Bossenz staunt in seinem Kommentar über die Zufriedenheit zweier katholischer Geistlicher, des ehemaligen Tübinger Theologieprofessors Hans Küng und des Erzbischofs von Berlin, Georg Kardinal Sterzinsky.

Warum sind die zwei zufrieden?

Wegen des Papstes.

‘Neues Deutschland’ berichtet, daß Hans Küng die Welt nach dem ersten Amtsjahr von Papst Benedikt XVI. habe wissen lassen, daß „sich die schlimmsten Befürchtungen nicht bestätigt“ hätten.

Das sei ein merkwürdiges Lob aus dem Mund des „katholischen Reformtheologen“ – erklärt ‘Neues Deutschland’.

Schließlich habe Joseph Ratzinger als Präfekt der Glaubenskongregation mehr als 23 Jahre Zeit gehabt, „die dogmatischen Grundpfeiler der Kirche in seinem Sinne festzurammen“.

Ist Benedikt XVI. der Erfinder der katholischen Dogmatik, so wie sich damals Karl von Trier den Marxismus aus den Fingern sog?

Noch mehr erstaunt Bossenz das Lob von Kardinal Sterzinsky.

Dieser habe gemeint, daß die Wahl des deutschen Papstes „für Deutschlands Rolle in der Welt von befreiender Kraft“ gewesen sei.
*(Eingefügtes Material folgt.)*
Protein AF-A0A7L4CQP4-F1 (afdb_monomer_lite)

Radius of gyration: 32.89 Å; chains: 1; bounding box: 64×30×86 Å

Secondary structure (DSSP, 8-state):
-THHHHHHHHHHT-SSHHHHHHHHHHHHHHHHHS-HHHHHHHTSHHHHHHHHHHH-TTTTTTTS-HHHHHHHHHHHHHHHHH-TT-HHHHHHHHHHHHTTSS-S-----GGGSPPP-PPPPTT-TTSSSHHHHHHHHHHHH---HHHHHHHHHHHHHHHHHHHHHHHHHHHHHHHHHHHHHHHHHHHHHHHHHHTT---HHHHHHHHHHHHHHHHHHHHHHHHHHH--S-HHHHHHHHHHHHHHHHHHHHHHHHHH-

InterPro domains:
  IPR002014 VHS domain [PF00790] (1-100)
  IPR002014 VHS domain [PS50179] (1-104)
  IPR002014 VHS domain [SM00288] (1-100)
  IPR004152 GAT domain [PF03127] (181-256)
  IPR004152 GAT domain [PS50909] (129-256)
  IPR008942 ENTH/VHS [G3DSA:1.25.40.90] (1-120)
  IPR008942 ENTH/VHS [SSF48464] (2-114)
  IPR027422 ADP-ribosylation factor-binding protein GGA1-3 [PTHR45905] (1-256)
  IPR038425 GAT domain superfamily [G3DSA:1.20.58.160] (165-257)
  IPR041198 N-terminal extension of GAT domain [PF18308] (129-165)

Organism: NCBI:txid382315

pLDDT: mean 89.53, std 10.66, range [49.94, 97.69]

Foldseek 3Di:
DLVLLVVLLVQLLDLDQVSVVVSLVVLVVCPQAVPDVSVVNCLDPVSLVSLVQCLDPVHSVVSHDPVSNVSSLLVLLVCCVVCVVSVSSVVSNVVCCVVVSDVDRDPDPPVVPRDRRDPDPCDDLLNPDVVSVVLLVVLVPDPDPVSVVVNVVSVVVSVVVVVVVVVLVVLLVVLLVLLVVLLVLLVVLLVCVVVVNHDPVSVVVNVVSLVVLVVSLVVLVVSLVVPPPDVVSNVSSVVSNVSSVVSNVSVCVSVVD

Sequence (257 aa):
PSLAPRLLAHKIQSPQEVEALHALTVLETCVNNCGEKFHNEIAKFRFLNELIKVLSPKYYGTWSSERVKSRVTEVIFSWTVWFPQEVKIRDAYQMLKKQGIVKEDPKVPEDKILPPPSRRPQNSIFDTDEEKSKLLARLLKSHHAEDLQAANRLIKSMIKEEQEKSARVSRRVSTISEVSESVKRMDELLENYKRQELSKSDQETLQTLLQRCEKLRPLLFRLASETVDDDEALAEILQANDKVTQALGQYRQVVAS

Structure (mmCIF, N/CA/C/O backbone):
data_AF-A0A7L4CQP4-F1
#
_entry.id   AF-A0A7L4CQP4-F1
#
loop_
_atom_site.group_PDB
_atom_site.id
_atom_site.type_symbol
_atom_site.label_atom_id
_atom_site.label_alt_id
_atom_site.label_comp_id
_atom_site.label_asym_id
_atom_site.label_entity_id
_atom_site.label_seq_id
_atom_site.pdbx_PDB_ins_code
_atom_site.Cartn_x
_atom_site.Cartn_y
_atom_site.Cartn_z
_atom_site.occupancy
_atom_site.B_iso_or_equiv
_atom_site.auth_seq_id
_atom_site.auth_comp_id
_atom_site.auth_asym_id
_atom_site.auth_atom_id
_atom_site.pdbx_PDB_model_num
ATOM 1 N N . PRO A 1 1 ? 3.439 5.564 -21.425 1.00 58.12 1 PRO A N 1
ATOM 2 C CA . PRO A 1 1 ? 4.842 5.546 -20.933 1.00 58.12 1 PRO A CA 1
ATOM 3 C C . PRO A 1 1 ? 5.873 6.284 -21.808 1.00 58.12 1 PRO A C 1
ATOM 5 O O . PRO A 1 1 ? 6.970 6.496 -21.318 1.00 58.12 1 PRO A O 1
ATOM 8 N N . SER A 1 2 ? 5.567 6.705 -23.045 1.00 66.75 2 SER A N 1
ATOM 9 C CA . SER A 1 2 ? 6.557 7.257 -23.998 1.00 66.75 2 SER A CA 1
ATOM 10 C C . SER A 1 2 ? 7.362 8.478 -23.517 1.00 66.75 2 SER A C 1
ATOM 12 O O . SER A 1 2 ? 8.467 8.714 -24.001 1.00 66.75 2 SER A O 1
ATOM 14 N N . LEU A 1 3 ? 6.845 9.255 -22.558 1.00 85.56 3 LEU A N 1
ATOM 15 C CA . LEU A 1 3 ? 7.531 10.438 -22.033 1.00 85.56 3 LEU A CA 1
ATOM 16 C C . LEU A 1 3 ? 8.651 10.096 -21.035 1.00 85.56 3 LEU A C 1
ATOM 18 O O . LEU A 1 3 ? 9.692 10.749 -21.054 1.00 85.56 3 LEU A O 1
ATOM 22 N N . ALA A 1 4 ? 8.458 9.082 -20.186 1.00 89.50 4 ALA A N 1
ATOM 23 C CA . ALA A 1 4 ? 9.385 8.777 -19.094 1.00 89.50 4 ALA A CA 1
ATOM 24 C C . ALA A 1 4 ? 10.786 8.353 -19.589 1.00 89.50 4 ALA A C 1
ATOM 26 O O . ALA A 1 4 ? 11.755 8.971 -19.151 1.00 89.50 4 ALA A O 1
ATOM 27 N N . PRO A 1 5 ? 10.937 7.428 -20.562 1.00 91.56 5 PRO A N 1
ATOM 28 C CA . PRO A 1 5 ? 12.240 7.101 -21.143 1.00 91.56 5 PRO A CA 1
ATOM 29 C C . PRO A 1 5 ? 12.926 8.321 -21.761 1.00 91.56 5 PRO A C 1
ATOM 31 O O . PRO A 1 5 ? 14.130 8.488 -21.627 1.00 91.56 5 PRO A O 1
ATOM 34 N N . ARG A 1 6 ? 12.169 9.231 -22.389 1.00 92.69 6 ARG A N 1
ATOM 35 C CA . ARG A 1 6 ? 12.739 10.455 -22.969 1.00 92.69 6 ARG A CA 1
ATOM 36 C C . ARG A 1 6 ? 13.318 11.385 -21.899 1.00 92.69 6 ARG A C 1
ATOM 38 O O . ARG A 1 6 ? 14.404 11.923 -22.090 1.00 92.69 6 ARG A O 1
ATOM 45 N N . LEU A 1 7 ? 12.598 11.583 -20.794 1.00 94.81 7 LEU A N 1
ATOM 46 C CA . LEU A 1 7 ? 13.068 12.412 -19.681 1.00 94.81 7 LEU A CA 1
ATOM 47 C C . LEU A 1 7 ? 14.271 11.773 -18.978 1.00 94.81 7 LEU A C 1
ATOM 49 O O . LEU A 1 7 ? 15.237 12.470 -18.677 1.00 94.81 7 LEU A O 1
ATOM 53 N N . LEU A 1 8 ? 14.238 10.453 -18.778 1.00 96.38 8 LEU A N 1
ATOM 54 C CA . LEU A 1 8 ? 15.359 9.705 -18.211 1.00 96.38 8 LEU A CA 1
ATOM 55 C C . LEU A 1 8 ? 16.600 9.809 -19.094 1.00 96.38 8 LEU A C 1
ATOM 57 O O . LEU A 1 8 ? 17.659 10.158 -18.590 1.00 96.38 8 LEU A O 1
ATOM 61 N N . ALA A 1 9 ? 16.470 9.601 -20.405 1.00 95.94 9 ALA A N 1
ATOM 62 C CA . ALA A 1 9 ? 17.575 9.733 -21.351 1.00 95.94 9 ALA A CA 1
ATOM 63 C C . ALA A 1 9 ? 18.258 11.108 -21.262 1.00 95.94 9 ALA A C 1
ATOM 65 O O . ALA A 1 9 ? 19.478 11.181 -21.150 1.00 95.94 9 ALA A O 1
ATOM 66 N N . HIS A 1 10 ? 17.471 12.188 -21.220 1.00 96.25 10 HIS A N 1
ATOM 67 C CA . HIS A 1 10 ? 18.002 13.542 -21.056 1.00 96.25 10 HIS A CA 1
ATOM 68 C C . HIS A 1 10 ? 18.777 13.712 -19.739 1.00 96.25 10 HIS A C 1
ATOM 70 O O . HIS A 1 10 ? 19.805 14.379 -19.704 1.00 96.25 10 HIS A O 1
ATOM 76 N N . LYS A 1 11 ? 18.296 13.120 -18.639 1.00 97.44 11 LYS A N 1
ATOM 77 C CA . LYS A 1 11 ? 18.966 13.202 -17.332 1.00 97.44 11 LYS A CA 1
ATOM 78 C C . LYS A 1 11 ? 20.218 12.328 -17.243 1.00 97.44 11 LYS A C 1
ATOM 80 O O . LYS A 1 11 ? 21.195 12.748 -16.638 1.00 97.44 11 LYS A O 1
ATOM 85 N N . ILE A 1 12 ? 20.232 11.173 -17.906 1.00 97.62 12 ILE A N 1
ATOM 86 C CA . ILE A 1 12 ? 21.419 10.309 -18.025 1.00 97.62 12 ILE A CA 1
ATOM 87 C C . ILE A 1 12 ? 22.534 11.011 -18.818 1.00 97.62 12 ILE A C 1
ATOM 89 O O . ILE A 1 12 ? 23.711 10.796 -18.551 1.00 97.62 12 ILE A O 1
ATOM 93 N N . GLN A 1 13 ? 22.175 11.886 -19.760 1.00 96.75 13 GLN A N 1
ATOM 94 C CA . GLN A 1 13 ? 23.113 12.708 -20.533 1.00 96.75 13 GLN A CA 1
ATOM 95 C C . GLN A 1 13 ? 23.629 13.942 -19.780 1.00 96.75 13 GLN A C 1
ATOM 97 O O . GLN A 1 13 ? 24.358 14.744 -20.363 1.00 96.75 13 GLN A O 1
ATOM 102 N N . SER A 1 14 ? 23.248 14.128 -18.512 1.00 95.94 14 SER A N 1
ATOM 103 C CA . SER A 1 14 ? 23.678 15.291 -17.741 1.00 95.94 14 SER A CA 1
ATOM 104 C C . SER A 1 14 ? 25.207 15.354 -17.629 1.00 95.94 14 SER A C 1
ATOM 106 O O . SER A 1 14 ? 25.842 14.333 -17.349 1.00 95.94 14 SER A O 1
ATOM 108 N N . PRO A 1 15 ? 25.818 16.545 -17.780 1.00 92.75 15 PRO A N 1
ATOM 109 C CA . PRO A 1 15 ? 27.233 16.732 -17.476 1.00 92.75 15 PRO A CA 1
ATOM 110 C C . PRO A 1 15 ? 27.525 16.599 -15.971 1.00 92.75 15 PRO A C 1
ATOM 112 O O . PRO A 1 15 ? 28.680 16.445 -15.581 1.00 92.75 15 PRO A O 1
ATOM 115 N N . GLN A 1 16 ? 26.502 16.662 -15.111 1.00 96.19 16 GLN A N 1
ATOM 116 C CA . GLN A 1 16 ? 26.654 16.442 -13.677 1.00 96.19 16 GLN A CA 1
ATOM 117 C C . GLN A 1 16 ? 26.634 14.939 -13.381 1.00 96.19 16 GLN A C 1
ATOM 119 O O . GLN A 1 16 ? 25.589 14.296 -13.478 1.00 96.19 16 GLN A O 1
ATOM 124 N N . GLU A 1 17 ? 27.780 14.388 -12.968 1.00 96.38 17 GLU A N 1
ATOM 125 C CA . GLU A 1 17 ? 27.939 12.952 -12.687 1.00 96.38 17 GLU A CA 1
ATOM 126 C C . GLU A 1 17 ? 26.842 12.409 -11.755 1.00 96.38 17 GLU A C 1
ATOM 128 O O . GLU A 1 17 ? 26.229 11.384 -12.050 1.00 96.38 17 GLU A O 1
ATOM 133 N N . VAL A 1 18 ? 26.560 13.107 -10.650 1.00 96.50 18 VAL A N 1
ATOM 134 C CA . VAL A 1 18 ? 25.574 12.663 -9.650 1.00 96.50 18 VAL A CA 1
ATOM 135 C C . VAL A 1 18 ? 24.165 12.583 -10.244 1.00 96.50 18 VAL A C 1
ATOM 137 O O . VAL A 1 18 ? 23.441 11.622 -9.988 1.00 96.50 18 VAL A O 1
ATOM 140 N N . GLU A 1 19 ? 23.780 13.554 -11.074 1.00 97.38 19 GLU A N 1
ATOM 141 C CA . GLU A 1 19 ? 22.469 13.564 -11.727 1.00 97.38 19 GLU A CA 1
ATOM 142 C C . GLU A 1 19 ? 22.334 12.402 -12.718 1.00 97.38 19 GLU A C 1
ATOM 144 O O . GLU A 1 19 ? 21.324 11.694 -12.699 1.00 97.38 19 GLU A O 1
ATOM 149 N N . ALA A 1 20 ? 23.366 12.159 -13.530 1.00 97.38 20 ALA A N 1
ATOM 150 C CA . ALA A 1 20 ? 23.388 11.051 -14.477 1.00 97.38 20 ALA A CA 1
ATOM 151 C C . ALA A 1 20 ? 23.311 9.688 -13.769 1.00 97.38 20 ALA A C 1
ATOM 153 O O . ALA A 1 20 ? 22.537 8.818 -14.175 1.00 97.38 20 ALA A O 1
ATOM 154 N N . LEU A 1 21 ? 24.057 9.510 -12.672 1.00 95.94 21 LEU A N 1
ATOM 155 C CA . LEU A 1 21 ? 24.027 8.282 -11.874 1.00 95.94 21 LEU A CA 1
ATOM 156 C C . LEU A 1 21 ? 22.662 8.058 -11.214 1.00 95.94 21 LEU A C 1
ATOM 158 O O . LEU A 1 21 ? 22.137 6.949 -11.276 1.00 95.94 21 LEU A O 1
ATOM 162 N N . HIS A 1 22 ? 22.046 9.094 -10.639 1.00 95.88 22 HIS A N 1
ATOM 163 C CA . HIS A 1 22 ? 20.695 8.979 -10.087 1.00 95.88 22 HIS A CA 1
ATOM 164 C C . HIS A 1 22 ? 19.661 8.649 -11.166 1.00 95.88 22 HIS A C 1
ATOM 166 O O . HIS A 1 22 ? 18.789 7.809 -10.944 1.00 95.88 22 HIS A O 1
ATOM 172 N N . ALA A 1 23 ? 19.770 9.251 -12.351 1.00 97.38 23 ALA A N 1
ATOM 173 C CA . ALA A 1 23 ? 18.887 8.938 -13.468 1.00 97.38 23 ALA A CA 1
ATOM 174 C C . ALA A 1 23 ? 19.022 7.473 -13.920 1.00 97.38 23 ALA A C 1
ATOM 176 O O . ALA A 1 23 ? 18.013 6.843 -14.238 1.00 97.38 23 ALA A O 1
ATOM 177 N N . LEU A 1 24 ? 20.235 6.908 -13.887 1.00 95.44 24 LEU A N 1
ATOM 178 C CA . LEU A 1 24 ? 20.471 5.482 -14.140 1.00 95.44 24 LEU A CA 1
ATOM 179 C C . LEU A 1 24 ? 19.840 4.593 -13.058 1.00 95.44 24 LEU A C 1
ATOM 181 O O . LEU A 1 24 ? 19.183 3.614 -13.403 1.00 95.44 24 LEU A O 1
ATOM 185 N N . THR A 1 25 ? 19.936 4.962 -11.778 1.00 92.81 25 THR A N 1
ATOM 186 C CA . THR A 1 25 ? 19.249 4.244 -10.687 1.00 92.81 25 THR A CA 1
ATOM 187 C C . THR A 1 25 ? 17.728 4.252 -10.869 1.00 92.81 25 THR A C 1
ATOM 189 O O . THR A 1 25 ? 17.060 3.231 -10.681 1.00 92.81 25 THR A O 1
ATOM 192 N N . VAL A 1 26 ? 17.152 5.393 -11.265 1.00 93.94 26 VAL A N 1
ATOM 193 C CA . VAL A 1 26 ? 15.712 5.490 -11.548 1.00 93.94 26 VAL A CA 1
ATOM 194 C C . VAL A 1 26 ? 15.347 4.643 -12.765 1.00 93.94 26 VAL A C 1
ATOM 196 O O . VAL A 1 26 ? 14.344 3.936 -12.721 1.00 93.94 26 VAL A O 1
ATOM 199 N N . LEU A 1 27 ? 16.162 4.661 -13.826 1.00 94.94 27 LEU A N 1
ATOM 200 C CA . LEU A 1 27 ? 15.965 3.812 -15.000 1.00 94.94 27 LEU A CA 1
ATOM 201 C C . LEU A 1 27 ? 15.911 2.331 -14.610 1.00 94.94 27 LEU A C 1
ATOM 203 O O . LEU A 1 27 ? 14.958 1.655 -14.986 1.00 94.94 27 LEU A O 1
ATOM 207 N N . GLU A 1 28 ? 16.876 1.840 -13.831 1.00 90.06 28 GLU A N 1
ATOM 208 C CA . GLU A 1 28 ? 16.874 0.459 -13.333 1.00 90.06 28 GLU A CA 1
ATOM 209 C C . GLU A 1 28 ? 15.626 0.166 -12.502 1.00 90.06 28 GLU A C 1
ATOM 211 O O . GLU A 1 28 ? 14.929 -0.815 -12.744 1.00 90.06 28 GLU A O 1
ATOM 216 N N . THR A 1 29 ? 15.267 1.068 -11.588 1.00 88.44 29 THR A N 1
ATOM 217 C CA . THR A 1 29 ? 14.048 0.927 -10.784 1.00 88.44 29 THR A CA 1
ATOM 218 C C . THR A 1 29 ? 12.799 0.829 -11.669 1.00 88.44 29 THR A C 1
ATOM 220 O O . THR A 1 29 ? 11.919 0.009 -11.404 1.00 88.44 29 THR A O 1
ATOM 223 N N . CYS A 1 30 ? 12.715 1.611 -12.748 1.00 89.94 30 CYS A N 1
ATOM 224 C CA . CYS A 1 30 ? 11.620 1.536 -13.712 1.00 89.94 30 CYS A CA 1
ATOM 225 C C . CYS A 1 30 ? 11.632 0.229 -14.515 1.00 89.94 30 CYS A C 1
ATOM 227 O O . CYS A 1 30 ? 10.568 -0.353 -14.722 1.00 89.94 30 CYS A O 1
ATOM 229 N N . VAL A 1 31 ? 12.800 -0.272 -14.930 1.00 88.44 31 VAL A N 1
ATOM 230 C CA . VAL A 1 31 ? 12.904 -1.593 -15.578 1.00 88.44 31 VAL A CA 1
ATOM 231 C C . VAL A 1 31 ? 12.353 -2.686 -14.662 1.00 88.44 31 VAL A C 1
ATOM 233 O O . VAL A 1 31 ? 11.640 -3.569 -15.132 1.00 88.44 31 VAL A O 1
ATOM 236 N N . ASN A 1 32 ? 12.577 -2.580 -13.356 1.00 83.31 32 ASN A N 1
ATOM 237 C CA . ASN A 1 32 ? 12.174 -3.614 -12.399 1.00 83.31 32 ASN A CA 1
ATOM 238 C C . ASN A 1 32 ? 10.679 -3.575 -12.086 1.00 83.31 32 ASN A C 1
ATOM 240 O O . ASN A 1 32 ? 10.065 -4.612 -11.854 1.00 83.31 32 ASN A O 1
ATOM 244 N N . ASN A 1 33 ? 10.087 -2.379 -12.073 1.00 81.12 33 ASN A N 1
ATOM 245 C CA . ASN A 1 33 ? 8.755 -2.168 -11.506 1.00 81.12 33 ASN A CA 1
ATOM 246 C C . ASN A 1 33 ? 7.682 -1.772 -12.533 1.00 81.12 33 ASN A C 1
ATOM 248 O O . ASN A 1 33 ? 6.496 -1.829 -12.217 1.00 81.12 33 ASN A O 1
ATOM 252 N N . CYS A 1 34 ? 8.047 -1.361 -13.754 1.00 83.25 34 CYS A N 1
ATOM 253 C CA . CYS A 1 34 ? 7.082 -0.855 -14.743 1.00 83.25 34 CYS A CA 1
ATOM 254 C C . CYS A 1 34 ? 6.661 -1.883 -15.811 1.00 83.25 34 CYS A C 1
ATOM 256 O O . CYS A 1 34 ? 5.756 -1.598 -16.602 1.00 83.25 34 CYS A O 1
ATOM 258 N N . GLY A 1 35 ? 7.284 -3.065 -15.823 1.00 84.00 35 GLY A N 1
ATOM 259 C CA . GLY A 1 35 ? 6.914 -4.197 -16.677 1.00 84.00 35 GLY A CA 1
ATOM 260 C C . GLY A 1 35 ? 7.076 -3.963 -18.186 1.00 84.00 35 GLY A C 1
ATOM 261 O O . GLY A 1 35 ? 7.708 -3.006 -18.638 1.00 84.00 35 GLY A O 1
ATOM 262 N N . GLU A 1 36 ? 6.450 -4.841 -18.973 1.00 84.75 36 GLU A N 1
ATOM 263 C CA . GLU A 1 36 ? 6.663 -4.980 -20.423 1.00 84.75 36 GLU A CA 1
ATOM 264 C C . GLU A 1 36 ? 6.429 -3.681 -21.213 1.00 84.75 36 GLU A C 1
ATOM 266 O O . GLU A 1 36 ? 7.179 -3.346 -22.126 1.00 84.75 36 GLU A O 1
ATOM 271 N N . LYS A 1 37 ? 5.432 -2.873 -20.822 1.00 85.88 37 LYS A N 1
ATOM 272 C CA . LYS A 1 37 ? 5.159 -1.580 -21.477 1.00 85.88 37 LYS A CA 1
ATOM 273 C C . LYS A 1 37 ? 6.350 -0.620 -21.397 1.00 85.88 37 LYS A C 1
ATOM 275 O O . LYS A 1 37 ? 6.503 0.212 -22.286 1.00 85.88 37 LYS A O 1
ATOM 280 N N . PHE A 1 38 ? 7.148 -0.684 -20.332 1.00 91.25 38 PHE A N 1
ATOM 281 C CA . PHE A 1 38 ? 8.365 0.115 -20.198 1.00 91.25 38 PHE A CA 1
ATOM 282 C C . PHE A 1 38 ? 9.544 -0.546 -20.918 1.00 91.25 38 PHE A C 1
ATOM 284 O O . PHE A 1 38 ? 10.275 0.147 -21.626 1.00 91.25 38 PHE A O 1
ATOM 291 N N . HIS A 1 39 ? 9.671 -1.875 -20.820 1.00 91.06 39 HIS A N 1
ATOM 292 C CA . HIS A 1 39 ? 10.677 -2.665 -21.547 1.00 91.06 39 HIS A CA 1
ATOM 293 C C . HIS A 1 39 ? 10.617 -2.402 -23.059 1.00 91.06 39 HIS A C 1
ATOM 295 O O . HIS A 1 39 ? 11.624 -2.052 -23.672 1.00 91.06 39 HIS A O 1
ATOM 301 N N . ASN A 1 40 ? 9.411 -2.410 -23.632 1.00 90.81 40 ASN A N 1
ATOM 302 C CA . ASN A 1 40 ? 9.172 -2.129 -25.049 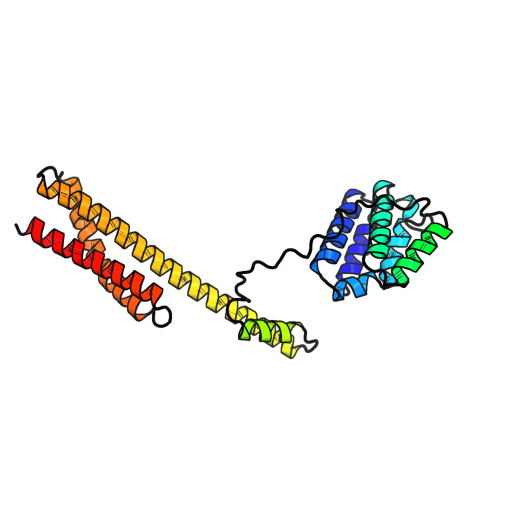1.00 90.81 40 ASN A CA 1
ATOM 303 C C . ASN A 1 40 ? 9.599 -0.718 -25.476 1.00 90.81 40 ASN A C 1
ATOM 305 O O . ASN A 1 40 ? 9.913 -0.498 -26.645 1.00 90.81 40 ASN A O 1
ATOM 309 N N . GLU A 1 41 ? 9.597 0.266 -24.572 1.00 94.00 41 GLU A N 1
ATOM 310 C CA . GLU A 1 41 ? 10.068 1.616 -24.896 1.00 94.00 41 GLU A CA 1
ATOM 311 C C . GLU A 1 41 ? 11.596 1.722 -24.850 1.00 94.00 41 GLU A C 1
ATOM 313 O O . GLU A 1 41 ? 12.179 2.349 -25.738 1.00 94.00 41 GLU A O 1
ATOM 318 N N . ILE A 1 42 ? 12.250 1.099 -23.863 1.00 94.44 42 ILE A N 1
ATOM 319 C CA . ILE A 1 42 ? 13.716 1.142 -23.734 1.00 94.44 42 ILE A CA 1
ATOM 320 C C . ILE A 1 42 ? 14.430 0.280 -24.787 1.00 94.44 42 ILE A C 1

Damit sei Deutschland nun endgültig rehabilitiert – so der Kardinal.

Man könne „Deutschlands Rolle in der Welt“ und seine „Rehabilitierung“ unterschiedlich sehen, glaubt ‘Neues Deutschland’:

„Doch warum soll dafür der Chef einer zutiefst undemokratischen, sich weltweit Einmischung bis in das Privatleben anmaßenden religiösen Organisation der Maßstab sein?“ – fragt die Zeitung.

Du sagst es, unrehabilitiertes (Neues) Deutschland!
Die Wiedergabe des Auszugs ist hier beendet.